小說可視為孩子與成人的陣營遊戲。而現實原則取代遊戲規則,就意味童年終結,成為往事。童年本身是持續狂歡化,使混亂成為叙事的緣由。作家深知,如果給童年強加規則、理性秩序,必然淪為虛假回望,僞飾的加工。但一部小說,靠這些打鬧的碎片,就能獲布克獎嗎?當然不夠。道伊爾始終對曆史、戰争和宗教懷有焦慮與反思記憶。他僞裝成叙事者,故作兒童的懵懂、問詢和探究,以玩世不恭、輕描淡寫的态度,閑筆般處理嚴肅與沉重。
如帕迪“指認”托馬斯·J.克拉克是自己的爺爺,雖然荒謬可笑,卻暗示他對蘇格蘭獨立,及對民族的強烈認同。他對世界大戰、猶太人與阿拉伯人的争鬥,對美國殖民“先驅”的反感,都有天然的情感偏向。話題越宏大,越是漫不經心。如談及地獄天堂,就像在開日常玩笑,用廉價簡陋的比方展現相似的實在感。“煉獄很像地獄,隻不過煉獄是可以出去的。——這有一個後門,小夥子們。”“大家都認為天堂是個好地方,卻沒什麼人了解它。其實在天堂裡,有很多大房子。”
3
創傷與療愈,成長的雙重奏
從閱讀感受看,小說是零碎瑣屑大荟萃,它取消了某種時間線性,成為閉合且綿延的整體。換言之,《童年往事》最大特色是讓“事件”隐沒,使矛盾全面消化、吸收于一地雞毛中。它用尋常日子無休止的平鋪直叙,忠實記錄兒童的心靈成長。然而,在一些并不起眼的插曲裡,作家又明确标記了自我意識喚起、發現的轉折節點。它集中呈現為性意識的萌芽生長。如在校園檢查卡介苗接種時,女護士對男生們充滿挑逗騷擾,又如男生間的低俗小遊戲,“說出一個猥亵的詞,這是遊戲規則。如果不夠猥亵,就會被撥火棍多打一下。”
缺陷創傷,并不影響往事的點滴歡愉,這或許是小說亮色。道伊爾所書寫的,是亮色褪去,變得失色的“碳化過程”,也是童年逝去,隻餘追懷的怅惘。

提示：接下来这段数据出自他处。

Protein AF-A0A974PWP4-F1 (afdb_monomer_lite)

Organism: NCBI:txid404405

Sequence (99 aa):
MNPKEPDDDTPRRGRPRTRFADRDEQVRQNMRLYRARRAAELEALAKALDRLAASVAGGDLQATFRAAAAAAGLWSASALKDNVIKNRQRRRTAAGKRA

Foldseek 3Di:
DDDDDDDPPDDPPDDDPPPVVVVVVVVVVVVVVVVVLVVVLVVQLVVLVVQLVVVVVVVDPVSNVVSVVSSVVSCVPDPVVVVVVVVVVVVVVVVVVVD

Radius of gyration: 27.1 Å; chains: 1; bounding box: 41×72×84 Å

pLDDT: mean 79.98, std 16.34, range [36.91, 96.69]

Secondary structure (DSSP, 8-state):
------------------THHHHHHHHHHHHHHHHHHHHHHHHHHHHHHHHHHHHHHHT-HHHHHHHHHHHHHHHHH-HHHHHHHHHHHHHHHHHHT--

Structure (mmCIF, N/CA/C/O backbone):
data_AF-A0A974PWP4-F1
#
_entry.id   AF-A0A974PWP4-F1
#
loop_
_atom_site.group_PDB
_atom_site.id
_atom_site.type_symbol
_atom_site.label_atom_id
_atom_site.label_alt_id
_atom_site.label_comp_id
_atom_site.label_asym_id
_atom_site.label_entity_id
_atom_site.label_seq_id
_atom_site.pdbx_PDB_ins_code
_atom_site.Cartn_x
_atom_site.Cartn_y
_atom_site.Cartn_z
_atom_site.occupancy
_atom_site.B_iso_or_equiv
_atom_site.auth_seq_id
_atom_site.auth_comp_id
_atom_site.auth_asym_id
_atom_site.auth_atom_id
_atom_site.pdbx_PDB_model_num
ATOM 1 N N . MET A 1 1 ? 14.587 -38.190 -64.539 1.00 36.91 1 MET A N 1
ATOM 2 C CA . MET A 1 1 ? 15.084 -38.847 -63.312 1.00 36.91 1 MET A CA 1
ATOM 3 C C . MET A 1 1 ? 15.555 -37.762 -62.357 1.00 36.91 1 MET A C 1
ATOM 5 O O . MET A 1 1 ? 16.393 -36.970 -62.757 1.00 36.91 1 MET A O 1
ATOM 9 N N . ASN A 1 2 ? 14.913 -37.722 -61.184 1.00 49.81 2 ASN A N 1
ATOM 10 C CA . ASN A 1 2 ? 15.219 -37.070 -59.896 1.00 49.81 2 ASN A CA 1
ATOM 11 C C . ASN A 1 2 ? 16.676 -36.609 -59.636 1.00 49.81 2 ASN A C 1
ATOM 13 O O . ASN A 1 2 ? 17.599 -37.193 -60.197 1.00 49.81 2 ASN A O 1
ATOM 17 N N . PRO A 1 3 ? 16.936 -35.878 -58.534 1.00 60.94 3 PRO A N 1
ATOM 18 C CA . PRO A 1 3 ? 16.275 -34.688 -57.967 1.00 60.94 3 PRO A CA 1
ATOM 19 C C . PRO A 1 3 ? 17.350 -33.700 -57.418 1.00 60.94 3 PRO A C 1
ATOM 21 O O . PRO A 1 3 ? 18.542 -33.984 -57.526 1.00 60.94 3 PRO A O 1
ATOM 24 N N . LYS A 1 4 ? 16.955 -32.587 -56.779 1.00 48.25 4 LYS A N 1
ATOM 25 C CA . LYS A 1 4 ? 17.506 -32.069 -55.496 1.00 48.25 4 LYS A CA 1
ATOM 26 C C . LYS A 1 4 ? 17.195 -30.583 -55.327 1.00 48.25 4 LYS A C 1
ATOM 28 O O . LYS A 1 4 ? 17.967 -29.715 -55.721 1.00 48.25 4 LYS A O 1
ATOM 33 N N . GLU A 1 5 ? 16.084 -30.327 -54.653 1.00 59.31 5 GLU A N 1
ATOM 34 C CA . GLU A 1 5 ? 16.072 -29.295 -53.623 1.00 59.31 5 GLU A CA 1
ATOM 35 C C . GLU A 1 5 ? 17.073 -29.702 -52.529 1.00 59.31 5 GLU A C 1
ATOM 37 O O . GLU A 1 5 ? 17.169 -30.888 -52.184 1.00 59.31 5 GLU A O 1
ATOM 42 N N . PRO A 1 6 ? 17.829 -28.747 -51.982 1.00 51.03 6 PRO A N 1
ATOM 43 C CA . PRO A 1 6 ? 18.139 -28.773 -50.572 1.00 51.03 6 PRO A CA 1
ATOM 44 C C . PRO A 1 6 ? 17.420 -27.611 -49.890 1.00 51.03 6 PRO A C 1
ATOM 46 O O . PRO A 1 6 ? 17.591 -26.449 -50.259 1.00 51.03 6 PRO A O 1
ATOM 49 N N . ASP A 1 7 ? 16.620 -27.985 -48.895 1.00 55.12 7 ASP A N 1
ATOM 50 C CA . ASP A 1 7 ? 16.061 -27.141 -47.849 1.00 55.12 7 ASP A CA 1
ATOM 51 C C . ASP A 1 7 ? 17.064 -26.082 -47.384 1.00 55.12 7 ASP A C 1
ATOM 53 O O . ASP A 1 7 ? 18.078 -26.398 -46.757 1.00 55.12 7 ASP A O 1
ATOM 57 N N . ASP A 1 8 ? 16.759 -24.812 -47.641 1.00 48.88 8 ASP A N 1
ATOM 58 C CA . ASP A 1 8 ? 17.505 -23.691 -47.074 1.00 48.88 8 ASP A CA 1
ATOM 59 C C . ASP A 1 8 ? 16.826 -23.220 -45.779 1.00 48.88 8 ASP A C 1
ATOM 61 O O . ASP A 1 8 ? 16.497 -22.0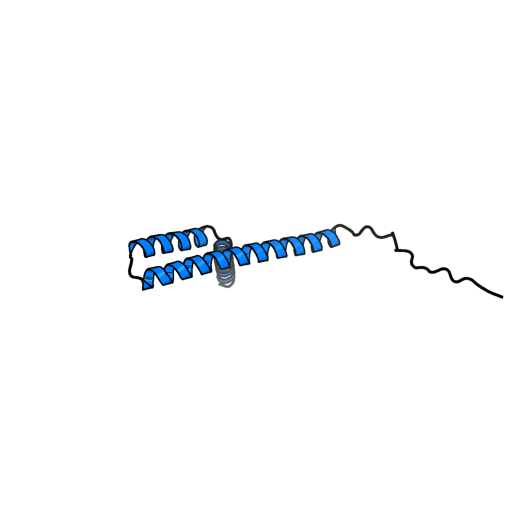52 -45.586 1.00 48.88 8 ASP A O 1
ATOM 65 N N . ASP A 1 9 ? 16.607 -24.175 -44.871 1.00 53.47 9 ASP A N 1
ATOM 66 C CA . ASP A 1 9 ? 16.209 -23.935 -43.481 1.00 53.47 9 ASP A CA 1
ATOM 67 C C . ASP A 1 9 ? 17.468 -23.733 -42.615 1.00 53.47 9 ASP A C 1
ATOM 69 O O . ASP A 1 9 ? 17.658 -24.295 -41.532 1.00 53.47 9 ASP A O 1
ATOM 73 N N . THR A 1 10 ? 18.410 -22.940 -43.135 1.00 51.50 10 THR A N 1
ATOM 74 C CA . THR A 1 10 ? 19.605 -22.553 -42.395 1.00 51.50 10 THR A CA 1
ATOM 75 C C . THR A 1 10 ? 19.260 -21.378 -41.472 1.00 51.50 10 THR A C 1
ATOM 77 O O . THR A 1 10 ? 18.892 -20.293 -41.937 1.00 51.50 10 THR A O 1
ATOM 80 N N . PRO A 1 11 ? 19.402 -21.511 -40.135 1.00 52.62 11 PRO A N 1
ATOM 81 C CA . PRO A 1 11 ? 19.268 -20.361 -39.257 1.00 52.62 11 PRO A CA 1
ATOM 82 C C . PRO A 1 11 ? 20.385 -19.394 -39.637 1.00 52.62 11 PRO A C 1
ATOM 84 O O . PRO A 1 11 ? 21.562 -19.710 -39.454 1.00 52.62 11 PRO A O 1
ATOM 87 N N . ARG A 1 12 ? 20.024 -18.226 -40.185 1.00 59.19 12 ARG A N 1
ATOM 88 C CA . ARG A 1 12 ? 20.953 -17.138 -40.520 1.00 59.19 12 ARG A CA 1
ATOM 89 C C . ARG A 1 12 ? 21.728 -16.709 -39.267 1.00 59.19 12 ARG A C 1
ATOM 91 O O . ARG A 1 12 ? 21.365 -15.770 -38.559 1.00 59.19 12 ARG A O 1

家庭境況、父母關系,是夥伴之間力量強弱、自信與否的根源。他們有的父母缺失,有的父母失和。正如譯者所言,“好像沒有一個家庭是美滿幸福的,都有着各自的缺陷”。帕迪母親是稱職能幹的主婦,照顧一家四個孩子起居生活;父親不失幽默,又有點兒憤世嫉俗,既會陪孩子開心,也會酗酒、打妻子,徹夜不歸。
以童年經驗迂回,深曲探讨家庭根基、婚姻崩潰,是不露聲色的明智。帕迪并不理解父母為何從和美走向冷漠、争吵與崩壞盡頭。盡管生育幾個孩子,其樂融融,也不能維系婚姻。家庭對童年影響是系統性、決定性和持久的。帕迪無力阻止父母争吵,滑向了離群叛逆,抽煙、翹課、打架……“問題兒童”,大多是問題家庭的次生産物,是父母情感危機的延續。道伊爾被同行們譽為桂冠小說家,偉大喜劇作家,貼上黑色幽默标簽。但這幽默,又以苦澀、傷感為代價。我想,不如将喜劇性視為一種代償式療愈。帕迪開始被小夥伴圈子所排斥、嘲笑,全因父親出走(父性喪失)。原有的天真肆意,一去不回。正如精神分析學派一樣,作家想通過“溯源”童年的雞毛蒜皮,挖掘系統性的人生症結。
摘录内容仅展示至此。